While many people criticize the amount of power afforded to Hollywood and celebrities, it’s undeniable that these awards shows get global attention and can actually spark action. A study conducted after Leonardo DiCaprio's 2016 Best Actor win for The Revenant showed that tweets and Google searches for "climate change" spiked after he mentioned it in his speech. After Julianne Moore spoke about Alzheimer’s in her 2015 Best Actress acceptance speech, donations to the Alzheimer's Assn. reportedly increased 20%. Even though the 2017 Oscars hit a nine-year low in terms of viewership, they still attracted 32.9 million viewers. This year’s Oscars feel like a lightning rod in terms of what winners are going to say in regards to how the industry is going to change in the face of the reckoning. The Academy is well aware of that, but, according to the New York Times, it doesn’t want the events that shook Hollywood in the past year to be the focus of the night. They already ousted Harvey Weinstein and implemented a new code of conduct; can’t March 4 be about the movies (and maybe some digs at that whole La La Land/Moonlight snafu)?
“We want to make it as entertaining as possible — reverential and respectful but also fun and emotional,” Jennifer Todd, one of the lead producers of the Academy Award, told the Times. “The Oscars should be a spectacle. Fun and funny and great performances. It should also be a giant commercial for the movie business, which we all need to keep going.”
The Times notes that, according to academy insiders, when winners start to get political or preachy in speeches, viewers change the channel.

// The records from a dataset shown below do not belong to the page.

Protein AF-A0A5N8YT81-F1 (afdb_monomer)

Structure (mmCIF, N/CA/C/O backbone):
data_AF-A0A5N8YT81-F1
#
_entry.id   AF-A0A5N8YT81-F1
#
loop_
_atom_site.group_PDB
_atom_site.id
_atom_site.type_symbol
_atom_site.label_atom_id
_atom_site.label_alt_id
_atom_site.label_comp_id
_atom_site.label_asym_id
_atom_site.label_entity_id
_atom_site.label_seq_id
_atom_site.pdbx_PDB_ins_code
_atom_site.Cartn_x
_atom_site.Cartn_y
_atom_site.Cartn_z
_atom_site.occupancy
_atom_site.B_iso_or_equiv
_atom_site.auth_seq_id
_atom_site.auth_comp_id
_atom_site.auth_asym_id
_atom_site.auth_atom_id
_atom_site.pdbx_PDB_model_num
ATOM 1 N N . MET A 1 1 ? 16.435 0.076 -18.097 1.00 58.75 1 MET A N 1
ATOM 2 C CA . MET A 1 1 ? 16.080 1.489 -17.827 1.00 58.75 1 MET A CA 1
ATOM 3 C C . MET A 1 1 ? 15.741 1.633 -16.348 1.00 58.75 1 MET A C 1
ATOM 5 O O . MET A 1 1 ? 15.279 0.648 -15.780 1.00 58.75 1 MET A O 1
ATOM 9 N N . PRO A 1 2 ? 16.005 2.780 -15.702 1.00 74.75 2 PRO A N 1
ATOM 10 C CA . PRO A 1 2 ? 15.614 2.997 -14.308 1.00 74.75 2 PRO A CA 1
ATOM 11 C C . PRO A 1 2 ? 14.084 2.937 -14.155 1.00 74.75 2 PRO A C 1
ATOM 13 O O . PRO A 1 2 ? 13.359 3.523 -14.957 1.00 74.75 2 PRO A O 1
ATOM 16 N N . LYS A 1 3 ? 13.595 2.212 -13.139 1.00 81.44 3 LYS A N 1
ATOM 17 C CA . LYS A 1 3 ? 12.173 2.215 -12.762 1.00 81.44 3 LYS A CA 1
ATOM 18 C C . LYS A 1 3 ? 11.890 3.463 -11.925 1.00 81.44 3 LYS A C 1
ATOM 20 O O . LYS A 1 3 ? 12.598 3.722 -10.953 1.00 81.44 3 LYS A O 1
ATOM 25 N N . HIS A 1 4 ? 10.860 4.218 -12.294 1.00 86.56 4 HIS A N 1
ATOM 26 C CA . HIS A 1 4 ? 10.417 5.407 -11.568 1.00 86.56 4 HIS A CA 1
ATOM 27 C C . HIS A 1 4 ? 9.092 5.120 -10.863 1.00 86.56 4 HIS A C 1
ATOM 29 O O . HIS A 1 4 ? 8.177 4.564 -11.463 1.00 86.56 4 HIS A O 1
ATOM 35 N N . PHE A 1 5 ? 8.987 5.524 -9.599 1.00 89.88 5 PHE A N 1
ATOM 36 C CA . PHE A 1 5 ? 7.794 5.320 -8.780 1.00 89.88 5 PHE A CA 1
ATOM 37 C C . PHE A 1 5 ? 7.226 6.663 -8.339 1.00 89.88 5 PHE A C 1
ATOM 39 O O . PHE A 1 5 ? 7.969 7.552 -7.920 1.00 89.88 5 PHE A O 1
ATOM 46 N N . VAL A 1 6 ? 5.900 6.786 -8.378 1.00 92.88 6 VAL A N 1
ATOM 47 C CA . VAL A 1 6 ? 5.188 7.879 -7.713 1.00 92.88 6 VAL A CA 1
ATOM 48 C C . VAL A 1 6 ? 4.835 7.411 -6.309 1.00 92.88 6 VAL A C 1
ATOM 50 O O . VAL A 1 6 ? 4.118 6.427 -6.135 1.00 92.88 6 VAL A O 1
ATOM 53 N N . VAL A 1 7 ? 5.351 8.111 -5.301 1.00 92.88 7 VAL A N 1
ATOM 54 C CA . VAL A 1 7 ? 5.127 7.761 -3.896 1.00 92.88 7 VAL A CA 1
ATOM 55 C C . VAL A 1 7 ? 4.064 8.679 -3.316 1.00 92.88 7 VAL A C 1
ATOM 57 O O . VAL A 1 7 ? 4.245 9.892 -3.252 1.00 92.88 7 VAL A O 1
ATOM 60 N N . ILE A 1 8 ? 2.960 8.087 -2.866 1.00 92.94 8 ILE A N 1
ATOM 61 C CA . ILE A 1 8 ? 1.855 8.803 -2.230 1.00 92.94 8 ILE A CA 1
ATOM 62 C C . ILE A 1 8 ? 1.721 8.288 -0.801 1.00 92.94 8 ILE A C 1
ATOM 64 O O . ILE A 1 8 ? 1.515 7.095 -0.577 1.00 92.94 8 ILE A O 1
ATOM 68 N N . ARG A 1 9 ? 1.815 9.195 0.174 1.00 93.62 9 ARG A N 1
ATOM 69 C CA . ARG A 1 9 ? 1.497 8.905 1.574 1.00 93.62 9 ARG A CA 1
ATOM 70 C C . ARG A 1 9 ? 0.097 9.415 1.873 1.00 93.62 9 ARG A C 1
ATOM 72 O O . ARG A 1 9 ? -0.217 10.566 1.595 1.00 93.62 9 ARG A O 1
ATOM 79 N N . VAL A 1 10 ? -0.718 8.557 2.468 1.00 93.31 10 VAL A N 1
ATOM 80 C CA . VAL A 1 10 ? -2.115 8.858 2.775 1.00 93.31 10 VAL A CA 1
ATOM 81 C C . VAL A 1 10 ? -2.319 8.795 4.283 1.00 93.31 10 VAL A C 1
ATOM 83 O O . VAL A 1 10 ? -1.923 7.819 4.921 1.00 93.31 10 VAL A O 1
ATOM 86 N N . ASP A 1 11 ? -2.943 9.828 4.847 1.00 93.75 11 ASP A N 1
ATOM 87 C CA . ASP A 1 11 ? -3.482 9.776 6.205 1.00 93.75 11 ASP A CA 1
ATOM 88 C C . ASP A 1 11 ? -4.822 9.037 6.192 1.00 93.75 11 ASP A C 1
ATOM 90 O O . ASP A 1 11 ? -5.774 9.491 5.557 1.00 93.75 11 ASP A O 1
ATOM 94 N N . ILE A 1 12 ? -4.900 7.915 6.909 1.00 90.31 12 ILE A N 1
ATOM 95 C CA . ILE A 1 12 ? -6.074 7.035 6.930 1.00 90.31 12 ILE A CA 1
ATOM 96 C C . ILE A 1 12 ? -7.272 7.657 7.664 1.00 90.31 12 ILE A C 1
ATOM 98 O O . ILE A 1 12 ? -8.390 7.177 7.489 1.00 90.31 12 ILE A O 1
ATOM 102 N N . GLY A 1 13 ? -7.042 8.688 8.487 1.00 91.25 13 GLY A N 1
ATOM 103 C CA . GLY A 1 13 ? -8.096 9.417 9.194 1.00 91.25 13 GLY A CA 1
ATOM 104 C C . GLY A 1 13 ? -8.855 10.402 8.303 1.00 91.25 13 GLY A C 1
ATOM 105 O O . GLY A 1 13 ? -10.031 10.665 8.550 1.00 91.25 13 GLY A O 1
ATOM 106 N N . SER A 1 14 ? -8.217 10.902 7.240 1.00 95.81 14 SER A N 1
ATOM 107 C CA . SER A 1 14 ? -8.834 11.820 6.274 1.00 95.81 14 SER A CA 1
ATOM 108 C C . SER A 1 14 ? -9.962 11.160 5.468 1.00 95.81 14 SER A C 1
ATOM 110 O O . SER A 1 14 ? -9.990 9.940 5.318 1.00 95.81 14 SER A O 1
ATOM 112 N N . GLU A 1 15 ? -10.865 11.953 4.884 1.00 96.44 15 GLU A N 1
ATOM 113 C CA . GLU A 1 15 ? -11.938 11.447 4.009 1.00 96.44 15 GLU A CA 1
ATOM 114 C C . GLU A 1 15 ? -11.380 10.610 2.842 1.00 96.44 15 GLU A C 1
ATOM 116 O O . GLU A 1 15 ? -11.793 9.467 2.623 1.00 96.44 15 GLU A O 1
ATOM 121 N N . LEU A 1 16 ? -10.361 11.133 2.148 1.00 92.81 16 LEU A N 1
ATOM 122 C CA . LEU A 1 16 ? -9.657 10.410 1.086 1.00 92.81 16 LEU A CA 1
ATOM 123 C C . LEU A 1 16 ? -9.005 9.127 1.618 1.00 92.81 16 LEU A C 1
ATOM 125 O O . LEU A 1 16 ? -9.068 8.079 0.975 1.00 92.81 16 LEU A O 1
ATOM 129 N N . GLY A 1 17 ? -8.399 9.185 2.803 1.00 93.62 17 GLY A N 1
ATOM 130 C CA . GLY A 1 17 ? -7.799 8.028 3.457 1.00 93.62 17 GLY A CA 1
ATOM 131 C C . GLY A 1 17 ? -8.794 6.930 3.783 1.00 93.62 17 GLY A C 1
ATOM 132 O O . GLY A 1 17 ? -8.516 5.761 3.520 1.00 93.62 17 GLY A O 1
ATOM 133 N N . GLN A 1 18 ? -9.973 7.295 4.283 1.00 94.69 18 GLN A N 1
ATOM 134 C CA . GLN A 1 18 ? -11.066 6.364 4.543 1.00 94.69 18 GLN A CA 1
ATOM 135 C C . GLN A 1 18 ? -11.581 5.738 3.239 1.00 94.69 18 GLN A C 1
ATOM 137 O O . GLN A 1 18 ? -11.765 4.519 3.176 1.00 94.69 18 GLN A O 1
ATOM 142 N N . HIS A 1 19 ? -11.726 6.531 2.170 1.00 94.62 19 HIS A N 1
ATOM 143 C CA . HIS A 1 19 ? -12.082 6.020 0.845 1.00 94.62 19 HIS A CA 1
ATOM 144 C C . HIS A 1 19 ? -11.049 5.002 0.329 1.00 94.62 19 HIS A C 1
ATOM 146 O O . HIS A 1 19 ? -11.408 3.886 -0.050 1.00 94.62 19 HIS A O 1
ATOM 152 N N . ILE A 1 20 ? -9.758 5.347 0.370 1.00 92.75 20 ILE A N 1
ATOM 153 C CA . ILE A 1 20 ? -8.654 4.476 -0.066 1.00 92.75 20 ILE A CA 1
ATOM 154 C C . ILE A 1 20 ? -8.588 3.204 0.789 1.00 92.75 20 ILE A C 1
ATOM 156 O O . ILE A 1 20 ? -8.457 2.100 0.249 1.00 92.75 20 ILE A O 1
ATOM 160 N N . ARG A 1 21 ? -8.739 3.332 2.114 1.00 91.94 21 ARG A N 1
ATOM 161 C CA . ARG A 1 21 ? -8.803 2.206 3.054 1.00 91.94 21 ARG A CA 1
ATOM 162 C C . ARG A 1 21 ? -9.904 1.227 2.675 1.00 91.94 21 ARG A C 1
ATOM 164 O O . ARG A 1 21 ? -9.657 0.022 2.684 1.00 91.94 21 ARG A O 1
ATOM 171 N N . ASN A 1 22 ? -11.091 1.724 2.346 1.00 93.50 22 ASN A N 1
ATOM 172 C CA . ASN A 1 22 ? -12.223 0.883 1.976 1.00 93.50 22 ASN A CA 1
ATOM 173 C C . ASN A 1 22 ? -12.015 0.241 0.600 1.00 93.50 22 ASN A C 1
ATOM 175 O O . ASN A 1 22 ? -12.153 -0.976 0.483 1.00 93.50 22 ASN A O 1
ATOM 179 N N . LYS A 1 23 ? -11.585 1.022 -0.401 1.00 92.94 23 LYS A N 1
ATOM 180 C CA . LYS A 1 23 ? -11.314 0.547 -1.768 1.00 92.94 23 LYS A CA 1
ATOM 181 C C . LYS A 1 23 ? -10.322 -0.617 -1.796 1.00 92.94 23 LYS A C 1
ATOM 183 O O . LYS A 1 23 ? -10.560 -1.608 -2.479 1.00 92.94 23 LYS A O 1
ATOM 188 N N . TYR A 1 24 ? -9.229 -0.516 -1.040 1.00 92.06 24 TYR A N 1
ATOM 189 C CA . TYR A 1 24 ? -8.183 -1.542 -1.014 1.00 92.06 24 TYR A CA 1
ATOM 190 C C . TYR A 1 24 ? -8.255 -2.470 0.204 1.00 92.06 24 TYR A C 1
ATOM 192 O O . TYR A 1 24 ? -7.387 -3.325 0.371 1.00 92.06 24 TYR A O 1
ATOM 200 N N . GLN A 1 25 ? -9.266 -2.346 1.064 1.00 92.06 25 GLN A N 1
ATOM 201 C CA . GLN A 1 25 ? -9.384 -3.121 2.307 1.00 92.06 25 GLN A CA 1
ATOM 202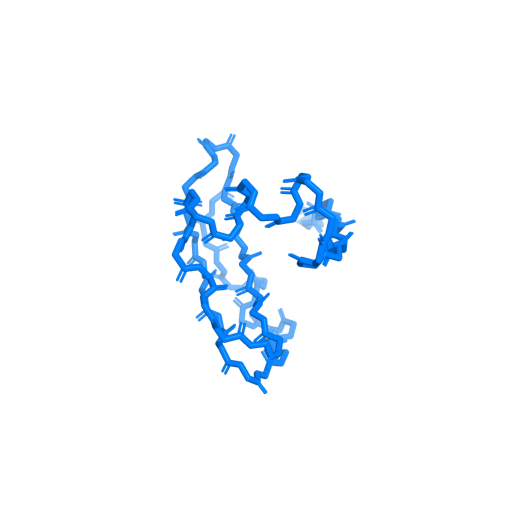 C C . GLN A 1 25 ? -8.123 -3.029 3.202 1.00 92.06 25 GLN A C 1
ATOM 204 O O . GLN A 1 25 ? -7.705 -4.007 3.824 1.00 92.06 25 GLN A O 1
ATOM 209 N N . ALA A 1 26 ? -7.491 -1.853 3.262 1.00 90.19 26 ALA A N 1
ATOM 210 C CA . ALA A 1 26 ? -6.259 -1.593 4.014 1.00 90.19 26 ALA A CA 1
ATOM 211 C C . ALA A 1 26 ? -6.565 -1.272 5.489 1.00 90.19 26 ALA A C 1
ATOM 213 O O . ALA A 1 26 ? -6.474 -0.131 5.935 1.00 90.19 26 ALA A O 1
ATOM 214 N N . LYS A 1 27 ? -7.020 -2.279 6.245 1.00 85.25 27 LYS A N 1
ATOM 215 C CA . LYS A 1 27 ? -7.519 -2.097 7.624 1.00 85.25 27 LYS A CA 1
ATOM 216 C C . LYS A 1 27 ? -6.417 -1.997 8.688 1.00 85.25 27 LYS A C 1
A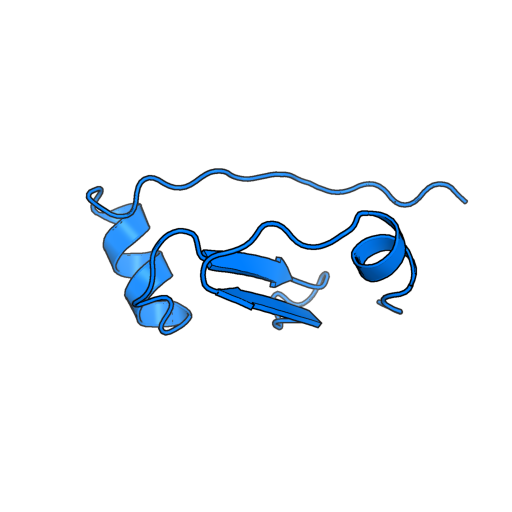TOM 218 O O . LYS A 1 27 ? -6.691 -1.483 9.768 1.00 85.25 27 LYS A O 1
ATOM 223 N N . SER A 1 28 ? -5.213 -2.484 8.395 1.00 89.19 28 SER A N 1
ATOM 224 C CA . SER A 1 28 ? -4.030 -2.415 9.262 1.00 89.19 28 SER A CA 1
ATOM 225 C C . SER A 1 28 ? -3.200 -1.164 8.986 1.00 89.19 28 SER A C 1
ATOM 227 O O . SER A 1 28 ? -3.145 -0.694 7.851 1.00 89.19 28 SER A O 1
ATOM 229 N N . VAL A 1 29 ? -2.501 -0.648 9.996 1.00 89.06 29 VAL A N 1
ATOM 230 C CA . VAL A 1 29 ? -1.550 0.458 9.820 1.00 89.06 29 VAL A CA 1
ATOM 231 C C . VAL A 1 29 ? -0.161 0.076 10.354 1.00 89.06 29 VAL A C 1
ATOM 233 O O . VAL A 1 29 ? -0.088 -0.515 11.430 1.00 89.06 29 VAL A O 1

Still, as Mangini points out, “On one hand, we’re here to honor film and perhaps for that reason, your motivation should be about honoring film that night. Yet you don’t want to be the person with your head stuck in the sand, pretending like none of this is happening. What I think it’s incumbent upon all of us to do is to find a proper balance that maybe can do both, and that just requires time and thought and practice and due consideration.”
Katja Benrath, who’s nominated for Best Short Film (Live Action) for Watu Wote: All of Us, turned to Meryl Streep for advice about how to navigate the Oscars after the reckoning at the nominees luncheon. “I asked her if I should wear black, and she said wear whatever you want, but speak up.”
When in doubt, listen to Meryl. She’s already given three of these speeches.